The attack method is detailed in a blog post entitled Robots want bitcoins too that was published to coincide with a live demonstration of the attack by Apa during a presentation on the dangers of robot to human safety at the 2018 Kaspersky Security Analyst Summit in Cancun, Mexico.
The extent of the threat is underlined by the fact that SoftBank Robotics has sold more than 30,000 of these humanoid robots worldwide to date, and according to IDC, robotics spending is expected to reach $231bn by 2021.
Many industries rely on robots, including industrial manufacturing, automotive, retail and restaurants to expedite processes usually handled by humans.
According to Cerrudo and Apa, if robot vulnerabilities are exploited to upload ransomware, a business could lose access to data, robot production could shut down, and businesses could wait weeks for costly robots to be repaired.
“It is no secret that ransomware attacks have become a preferred method for cyber criminals to get monetary profit by encrypting victim information and requiring a ransom to get the information back,” said Lucas Apa, senior security consultant at IOActive.
“Knowing that, we decided to conduct a proof-of-concept ransomware attack on the Nao robot, leveraging vulnerabilities we uncovered in our prior research in 2017.”
The attack is based on the assumption that business owners are more likely to pay ransom than wait weeks to return targeted robots to operational status. “Every second a robot is non-operational, businesses and factories are losing lots of money,” said Apa.
This new research on robotic ransomware builds on the original research that Apa conducted with Cerrudo, CTO at IOActive, in 2017, during which they discovered almost 50 vulnerabilities in robots from various robot technology suppliers.
As outlined in the original research, Hacking robots before Skynet and Hacking robots before Skynet – technical appendix, attackers could manipulate the flaws found in these robots to spy via the robot’s microphone and camera, leak data, or cause serious physical harm.
Cerrudo and Apa then took the research a step further, creating and uploading ransomware to the Nao robot model, which has the same operating system as the SoftBank Pepper model.
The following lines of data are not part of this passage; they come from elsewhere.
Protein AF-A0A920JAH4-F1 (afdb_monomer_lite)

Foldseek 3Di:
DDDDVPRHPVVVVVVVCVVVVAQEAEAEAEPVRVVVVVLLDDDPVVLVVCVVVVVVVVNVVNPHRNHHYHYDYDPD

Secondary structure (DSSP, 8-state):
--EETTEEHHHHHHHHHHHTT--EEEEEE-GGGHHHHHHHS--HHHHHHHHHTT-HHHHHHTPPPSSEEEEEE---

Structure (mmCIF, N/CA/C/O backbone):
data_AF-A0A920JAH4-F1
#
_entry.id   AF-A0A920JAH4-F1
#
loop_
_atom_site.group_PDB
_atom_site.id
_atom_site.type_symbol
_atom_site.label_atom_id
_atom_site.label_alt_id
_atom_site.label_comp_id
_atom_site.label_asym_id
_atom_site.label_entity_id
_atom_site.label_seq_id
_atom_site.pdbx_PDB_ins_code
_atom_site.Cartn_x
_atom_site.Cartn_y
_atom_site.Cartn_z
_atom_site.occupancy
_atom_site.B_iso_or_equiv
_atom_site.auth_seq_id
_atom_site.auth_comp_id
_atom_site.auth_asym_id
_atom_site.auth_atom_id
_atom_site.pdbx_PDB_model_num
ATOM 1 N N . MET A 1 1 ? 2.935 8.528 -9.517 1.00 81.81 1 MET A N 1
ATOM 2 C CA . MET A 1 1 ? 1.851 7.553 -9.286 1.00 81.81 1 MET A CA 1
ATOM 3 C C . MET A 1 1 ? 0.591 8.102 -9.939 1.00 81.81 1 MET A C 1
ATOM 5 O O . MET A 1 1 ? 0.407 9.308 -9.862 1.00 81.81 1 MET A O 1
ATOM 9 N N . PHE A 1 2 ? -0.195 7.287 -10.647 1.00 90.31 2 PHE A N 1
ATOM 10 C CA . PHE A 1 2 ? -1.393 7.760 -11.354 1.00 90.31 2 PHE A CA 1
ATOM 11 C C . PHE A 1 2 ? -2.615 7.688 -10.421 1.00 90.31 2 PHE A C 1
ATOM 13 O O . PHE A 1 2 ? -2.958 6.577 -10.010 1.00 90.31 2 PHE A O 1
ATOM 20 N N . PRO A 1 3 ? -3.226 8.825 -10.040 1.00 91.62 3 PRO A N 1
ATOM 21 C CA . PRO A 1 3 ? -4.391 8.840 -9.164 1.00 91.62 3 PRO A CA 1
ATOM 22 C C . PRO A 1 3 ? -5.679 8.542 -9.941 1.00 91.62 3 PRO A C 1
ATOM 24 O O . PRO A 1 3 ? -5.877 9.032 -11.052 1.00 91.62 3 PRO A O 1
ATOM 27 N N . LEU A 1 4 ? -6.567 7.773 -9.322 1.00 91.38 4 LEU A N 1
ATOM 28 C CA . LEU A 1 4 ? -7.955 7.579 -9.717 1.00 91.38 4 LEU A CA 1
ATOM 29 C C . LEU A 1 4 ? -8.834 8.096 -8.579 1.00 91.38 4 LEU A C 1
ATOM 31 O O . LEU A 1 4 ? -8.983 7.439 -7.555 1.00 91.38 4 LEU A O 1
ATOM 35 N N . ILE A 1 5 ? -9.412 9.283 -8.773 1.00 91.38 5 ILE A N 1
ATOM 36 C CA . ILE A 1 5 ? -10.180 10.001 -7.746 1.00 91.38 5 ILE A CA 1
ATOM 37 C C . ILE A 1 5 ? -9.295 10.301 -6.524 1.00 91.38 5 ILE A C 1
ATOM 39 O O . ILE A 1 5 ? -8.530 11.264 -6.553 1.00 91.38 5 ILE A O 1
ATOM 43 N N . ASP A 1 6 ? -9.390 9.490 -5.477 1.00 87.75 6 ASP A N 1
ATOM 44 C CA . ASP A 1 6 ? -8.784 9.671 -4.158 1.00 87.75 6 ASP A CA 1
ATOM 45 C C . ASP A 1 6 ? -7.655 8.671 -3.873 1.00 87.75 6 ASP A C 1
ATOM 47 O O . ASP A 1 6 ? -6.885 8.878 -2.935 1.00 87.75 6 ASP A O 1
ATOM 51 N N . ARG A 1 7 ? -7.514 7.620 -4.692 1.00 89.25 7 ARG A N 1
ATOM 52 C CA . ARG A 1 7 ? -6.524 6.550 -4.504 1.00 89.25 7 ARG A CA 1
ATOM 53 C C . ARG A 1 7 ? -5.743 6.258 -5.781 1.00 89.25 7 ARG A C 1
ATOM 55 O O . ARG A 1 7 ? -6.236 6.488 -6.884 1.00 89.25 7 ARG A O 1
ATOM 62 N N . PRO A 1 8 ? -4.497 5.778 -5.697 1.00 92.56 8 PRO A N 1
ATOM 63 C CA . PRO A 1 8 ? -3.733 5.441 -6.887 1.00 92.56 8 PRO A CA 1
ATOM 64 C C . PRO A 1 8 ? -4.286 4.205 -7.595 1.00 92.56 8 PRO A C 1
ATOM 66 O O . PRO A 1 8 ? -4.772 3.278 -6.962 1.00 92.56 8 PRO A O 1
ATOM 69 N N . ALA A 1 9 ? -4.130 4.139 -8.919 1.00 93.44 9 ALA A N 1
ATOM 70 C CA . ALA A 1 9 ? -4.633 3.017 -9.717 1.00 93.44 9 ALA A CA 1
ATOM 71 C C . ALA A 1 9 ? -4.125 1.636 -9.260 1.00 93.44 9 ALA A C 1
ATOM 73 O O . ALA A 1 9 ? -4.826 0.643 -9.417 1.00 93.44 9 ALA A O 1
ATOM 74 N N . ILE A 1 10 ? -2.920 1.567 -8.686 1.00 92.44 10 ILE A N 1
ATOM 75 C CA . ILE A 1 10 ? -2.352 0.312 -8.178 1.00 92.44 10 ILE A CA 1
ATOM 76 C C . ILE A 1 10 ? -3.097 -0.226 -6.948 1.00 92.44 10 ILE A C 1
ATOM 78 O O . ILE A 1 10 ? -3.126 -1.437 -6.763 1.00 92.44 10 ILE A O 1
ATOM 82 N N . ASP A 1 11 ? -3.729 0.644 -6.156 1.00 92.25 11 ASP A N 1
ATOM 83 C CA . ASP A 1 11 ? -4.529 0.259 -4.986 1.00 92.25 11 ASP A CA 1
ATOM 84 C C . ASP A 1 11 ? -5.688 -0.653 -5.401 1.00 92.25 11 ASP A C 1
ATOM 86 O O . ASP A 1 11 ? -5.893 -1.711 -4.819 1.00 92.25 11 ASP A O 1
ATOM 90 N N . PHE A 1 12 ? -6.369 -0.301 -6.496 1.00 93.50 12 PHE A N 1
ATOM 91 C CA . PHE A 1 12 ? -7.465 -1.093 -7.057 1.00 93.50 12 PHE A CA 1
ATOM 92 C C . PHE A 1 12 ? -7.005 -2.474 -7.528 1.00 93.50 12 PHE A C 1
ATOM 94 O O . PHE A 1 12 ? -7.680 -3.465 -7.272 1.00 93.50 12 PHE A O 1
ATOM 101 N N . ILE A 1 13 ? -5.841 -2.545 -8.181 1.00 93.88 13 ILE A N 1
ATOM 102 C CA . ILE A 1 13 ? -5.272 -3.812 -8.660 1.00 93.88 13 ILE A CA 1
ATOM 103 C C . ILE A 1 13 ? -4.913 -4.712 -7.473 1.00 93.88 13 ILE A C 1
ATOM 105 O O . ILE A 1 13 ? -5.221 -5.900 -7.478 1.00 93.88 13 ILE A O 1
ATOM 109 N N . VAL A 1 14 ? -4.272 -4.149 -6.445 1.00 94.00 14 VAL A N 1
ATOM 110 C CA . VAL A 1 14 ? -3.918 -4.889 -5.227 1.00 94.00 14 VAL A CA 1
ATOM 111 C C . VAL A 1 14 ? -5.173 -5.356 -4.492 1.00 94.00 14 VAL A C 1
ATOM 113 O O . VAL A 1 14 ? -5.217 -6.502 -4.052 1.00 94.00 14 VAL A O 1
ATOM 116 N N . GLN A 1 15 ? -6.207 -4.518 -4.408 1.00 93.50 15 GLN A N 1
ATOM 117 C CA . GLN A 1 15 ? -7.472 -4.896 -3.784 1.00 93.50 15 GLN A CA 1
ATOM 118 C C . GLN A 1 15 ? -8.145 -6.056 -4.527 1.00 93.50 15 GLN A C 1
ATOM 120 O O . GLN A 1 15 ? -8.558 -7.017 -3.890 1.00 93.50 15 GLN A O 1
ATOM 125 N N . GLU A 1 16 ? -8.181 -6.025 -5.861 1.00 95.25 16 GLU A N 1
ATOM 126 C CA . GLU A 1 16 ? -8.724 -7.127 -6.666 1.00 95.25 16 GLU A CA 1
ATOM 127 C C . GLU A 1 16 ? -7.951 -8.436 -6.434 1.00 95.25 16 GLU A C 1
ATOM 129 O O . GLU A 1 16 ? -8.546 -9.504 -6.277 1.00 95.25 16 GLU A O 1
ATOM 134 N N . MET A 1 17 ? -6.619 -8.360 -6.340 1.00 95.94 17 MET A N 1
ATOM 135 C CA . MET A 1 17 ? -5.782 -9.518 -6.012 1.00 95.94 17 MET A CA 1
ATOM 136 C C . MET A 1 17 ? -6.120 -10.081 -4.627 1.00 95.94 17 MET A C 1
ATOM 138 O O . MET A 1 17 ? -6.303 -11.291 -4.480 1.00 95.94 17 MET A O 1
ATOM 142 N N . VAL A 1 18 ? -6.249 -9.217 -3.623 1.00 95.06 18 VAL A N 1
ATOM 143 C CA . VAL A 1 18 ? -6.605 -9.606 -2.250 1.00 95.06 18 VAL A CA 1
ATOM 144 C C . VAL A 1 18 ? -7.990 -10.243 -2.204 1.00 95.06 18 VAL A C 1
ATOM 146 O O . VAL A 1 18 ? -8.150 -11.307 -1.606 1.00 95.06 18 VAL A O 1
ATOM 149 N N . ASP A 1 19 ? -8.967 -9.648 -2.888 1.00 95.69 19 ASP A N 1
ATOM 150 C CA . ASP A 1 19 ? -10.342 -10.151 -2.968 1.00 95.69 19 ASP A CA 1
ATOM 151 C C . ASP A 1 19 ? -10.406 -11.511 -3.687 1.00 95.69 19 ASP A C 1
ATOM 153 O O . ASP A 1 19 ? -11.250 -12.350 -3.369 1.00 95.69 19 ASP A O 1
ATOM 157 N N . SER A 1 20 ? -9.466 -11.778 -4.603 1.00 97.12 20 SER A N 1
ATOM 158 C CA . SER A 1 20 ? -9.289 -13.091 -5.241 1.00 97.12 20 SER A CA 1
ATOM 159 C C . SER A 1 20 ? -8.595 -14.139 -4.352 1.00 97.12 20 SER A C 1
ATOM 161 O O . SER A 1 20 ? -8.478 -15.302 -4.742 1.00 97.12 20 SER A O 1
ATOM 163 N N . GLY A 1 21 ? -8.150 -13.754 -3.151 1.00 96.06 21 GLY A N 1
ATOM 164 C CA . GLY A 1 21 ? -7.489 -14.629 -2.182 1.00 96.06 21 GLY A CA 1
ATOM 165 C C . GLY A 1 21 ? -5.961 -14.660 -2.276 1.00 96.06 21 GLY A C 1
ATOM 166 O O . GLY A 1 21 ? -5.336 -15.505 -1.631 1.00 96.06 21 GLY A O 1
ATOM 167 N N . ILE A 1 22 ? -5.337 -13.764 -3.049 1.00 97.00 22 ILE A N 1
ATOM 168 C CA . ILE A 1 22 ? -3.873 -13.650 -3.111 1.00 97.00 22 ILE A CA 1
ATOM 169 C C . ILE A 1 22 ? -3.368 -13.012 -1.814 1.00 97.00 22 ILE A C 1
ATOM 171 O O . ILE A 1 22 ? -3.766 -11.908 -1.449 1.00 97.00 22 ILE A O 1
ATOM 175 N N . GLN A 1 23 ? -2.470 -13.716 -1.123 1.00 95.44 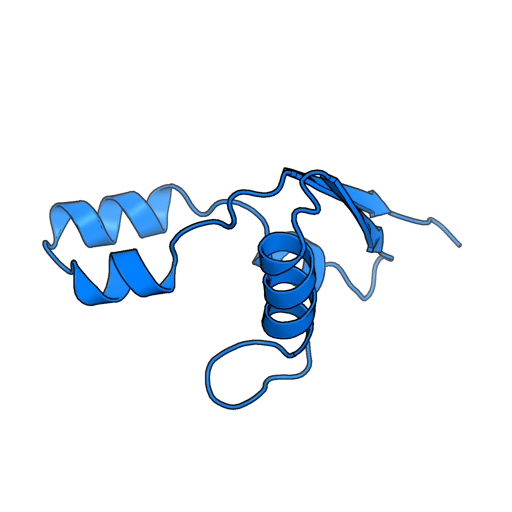23 GLN A N 1
ATOM 176 C CA . GLN A 1 23 ? -1.919 -13.281 0.164 1.00 95.44 23 GLN A CA 1
ATOM 177 C C . GLN A 1 23 ? -0.530 -12.665 0.048 1.00 95.44 23 GLN A C 1
ATOM 179 O O . GLN A 1 23 ? -0.168 -11.865 0.899 1.00 95.44 23 GLN A O 1
ATOM 184 N N . ASP A 1 24 ? 0.231 -13.004 -0.991 1.00 96.12 24 ASP A N 1
ATOM 185 C CA . ASP A 1 24 ? 1.609 -12.553 -1.160 1.00 96.12 24 ASP A CA 1
ATOM 186 C C . ASP A 1 24 ? 1.768 -11.861 -2.514 1.00 96.12 24 ASP A C 1
ATOM 188 O O . ASP A 1 24 ? 1.538 -12.456 -3.570 1.00 96.12 24 ASP A O 1
ATOM 192 N N . ILE A 1 25 ? 2.164 -10.589 -2.481 1.00 94.25 25 ILE A N 1
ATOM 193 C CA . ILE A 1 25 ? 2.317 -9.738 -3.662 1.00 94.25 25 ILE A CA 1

By injecting custom code into any behaviour file classes, they altered the robot behaviours to be malicious. Possible malicious behaviour in an infected robot includes complete interruptions in service, pornographic content on the robot display, the use of curse words, even doing violent movements.
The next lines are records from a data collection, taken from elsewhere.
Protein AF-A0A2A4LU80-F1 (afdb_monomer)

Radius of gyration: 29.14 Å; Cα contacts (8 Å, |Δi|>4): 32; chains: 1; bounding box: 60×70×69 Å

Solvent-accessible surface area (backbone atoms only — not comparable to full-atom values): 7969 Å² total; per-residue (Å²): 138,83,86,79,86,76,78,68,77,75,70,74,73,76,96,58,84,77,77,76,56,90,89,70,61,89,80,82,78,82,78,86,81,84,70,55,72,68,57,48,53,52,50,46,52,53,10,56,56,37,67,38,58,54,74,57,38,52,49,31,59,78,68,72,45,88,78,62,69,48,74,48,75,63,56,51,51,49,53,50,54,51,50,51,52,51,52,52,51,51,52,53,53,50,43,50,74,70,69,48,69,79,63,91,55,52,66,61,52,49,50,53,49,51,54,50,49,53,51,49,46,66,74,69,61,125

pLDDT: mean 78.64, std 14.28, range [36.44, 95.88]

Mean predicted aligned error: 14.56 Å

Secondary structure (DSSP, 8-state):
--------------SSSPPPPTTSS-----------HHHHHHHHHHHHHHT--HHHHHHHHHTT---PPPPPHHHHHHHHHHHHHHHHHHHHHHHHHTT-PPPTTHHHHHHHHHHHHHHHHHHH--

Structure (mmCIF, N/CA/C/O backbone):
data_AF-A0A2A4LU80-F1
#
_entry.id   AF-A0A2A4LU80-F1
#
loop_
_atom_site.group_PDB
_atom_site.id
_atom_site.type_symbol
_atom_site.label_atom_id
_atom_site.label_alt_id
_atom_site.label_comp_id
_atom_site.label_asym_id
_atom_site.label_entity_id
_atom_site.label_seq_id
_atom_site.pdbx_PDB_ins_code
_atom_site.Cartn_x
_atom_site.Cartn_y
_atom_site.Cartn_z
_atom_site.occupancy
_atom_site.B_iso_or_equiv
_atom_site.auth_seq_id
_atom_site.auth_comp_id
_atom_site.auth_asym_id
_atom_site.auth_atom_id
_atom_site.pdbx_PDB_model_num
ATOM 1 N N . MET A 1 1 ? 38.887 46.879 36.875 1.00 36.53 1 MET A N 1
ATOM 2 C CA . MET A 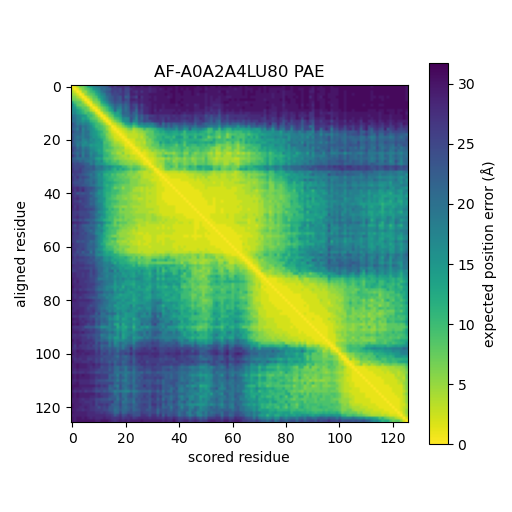1 1 ? 39.424 45.795 36.024 1.00 36.53 1 MET A CA 1
ATOM 3 C C . MET A 1 1 ? 38.246 45.065 35.390 1.00 36.53 1 MET A C 1
ATOM 5 O O . MET A 1 1 ? 37.231 44.901 36.049 1.00 36.53 1 MET A O 1
ATOM 9 N N . LYS A 1 2 ? 38.350 44.786 34.093 1.00 36.44 2 LYS A N 1
ATOM 10 C CA . LYS A 1 2 ? 37.315 44.321 33.158 1.00 36.44 2 LYS A CA 1
ATOM 11 C C . LYS A 1 2 ? 37.081 42.796 33.245 1.00 36.44 2 LYS A C 1
ATOM 13 O O . LYS A 1 2 ? 38.081 42.100 33.222 1.00 36.44 2 LYS A O 1
ATOM 18 N N . ILE A 1 3 ? 35.792 42.398 33.222 1.00 38.38 3 ILE A N 1
ATOM 19 C CA . ILE A 1 3 ? 35.141 41.186 32.633 1.00 38.38 3 ILE A CA 1
ATOM 20 C C . ILE A 1 3 ? 35.617 39.835 33.253 1.00 38.38 3 ILE A C 1
ATOM 22 O O . ILE A 1 3 ? 36.762 39.693 33.636 1.00 38.38 3 ILE A O 1
ATOM 26 N N . ASP A 1 4 ? 34.759 38.868 33.603 1.00 38.78 4 ASP A N 1
ATOM 27 C CA . ASP A 1 4 ? 34.062 37.991 32.658 1.00 38.78 4 ASP A CA 1
ATOM 28 C C . ASP A 1 4 ? 32.720 37.447 33.182 1.00 38.78 4 ASP A C 1
ATOM 30 O O . ASP A 1 4 ? 32.645 36.575 34.043 1.00 38.78 4 ASP A O 1
ATOM 34 N N . ILE A 1 5 ? 31.638 37.914 32.551 1.00 43.00 5 ILE A N 1
ATOM 35 C CA . ILE A 1 5 ? 30.252 37.408 32.649 1.00 43.00 5 ILE A CA 1
ATOM 36 C C . ILE A 1 5 ? 30.074 36.091 31.844 1.00 43.00 5 ILE A C 1
ATOM 38 O O . ILE A 1 5 ? 28.984 35.538 31.733 1.00 43.00 5 ILE A O 1
ATOM 42 N N . ALA A 1 6 ? 31.147 35.519 31.297 1.00 41.53 6 ALA A N 1
ATOM 43 C CA . ALA A 1 6 ? 31.082 34.421 30.331 1.00 41.53 6 ALA A CA 1
ATOM 44 C C . ALA A 1 6 ? 31.194 33.005 30.934 1.00 41.53 6 ALA A C 1
ATOM 46 O O . ALA A 1 6 ? 31.471 32.054 30.210 1.00 41.53 6 ALA A O 1
ATOM 47 N N . ALA A 1 7 ? 30.921 32.823 32.229 1.00 41.28 7 ALA A N 1
ATOM 48 C CA . ALA A 1 7 ? 30.689 31.495 32.811 1.00 41.28 7 ALA A CA 1
ATOM 49 C C . ALA A 1 7 ? 29.191 31.129 32.814 1.00 41.28 7 ALA A C 1
ATOM 51 O O . ALA A 1 7 ? 28.705 30.397 33.674 1.00 41.28 7 ALA A O 1
ATOM 52 N N . MET A 1 8 ? 28.431 31.629 31.832 1.00 41.69 8 MET A N 1
ATOM 53 C CA . MET A 1 8 ? 27.174 31.004 31.434 1.00 41.69 8 MET A CA 1
ATOM 54 C C . MET A 1 8 ? 27.542 29.668 30.797 1.00 41.69 8 MET A C 1
ATOM 56 O O . MET A 1 8 ? 27.836 29.577 29.608 1.00 41.69 8 MET A O 1
ATOM 60 N N . THR A 1 9 ? 27.599 28.643 31.640 1.00 44.09 9 THR A N 1
ATOM 61 C CA . THR A 1 9 ? 27.804 27.244 31.291 1.00 44.09 9 THR A CA 1
ATOM 62 C C . THR A 1 9 ? 26.859 26.870 30.152 1.00 44.09 9 THR A C 1
ATOM 64 O O . THR A 1 9 ? 25.714 26.471 30.375 1.00 44.09 9 THR A O 1
ATOM 67 N N . LEU A 1 10 ? 27.335 26.998 28.911 1.00 51.88 10 LEU A N 1
ATOM 68 C CA . LEU A 1 10 ? 26.734 26.404 27.729 1.00 51.88 10 LEU A CA 1
ATOM 69 C C . LEU A 1 10 ? 26.807 24.898 27.946 1.00 51.88 10 LEU A C 1
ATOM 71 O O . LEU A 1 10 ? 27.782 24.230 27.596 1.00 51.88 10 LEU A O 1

The infected robot could also be an entryway into other internal networks at a business, offering backdoor access to hackers and an entry point for layer penetration to steal sensitive data.
“Even though our proof-of-concept ransomware impacted SoftBank’s Nao and Pepper robots, the same attack could be possible on almost any vulnerable robot,” said Apa.
“Robot vendors should improve security as well as the restore and update mechanisms of their robots to minimise the ransomware threat. If robot vendors don’t act quickly, ransomware attacks on robots could cripple businesses worldwide.”
IOActive informed SoftBank of the findings through responsible disclosure in January 2017 and is not aware of any fix available at time of writing, more than a year later.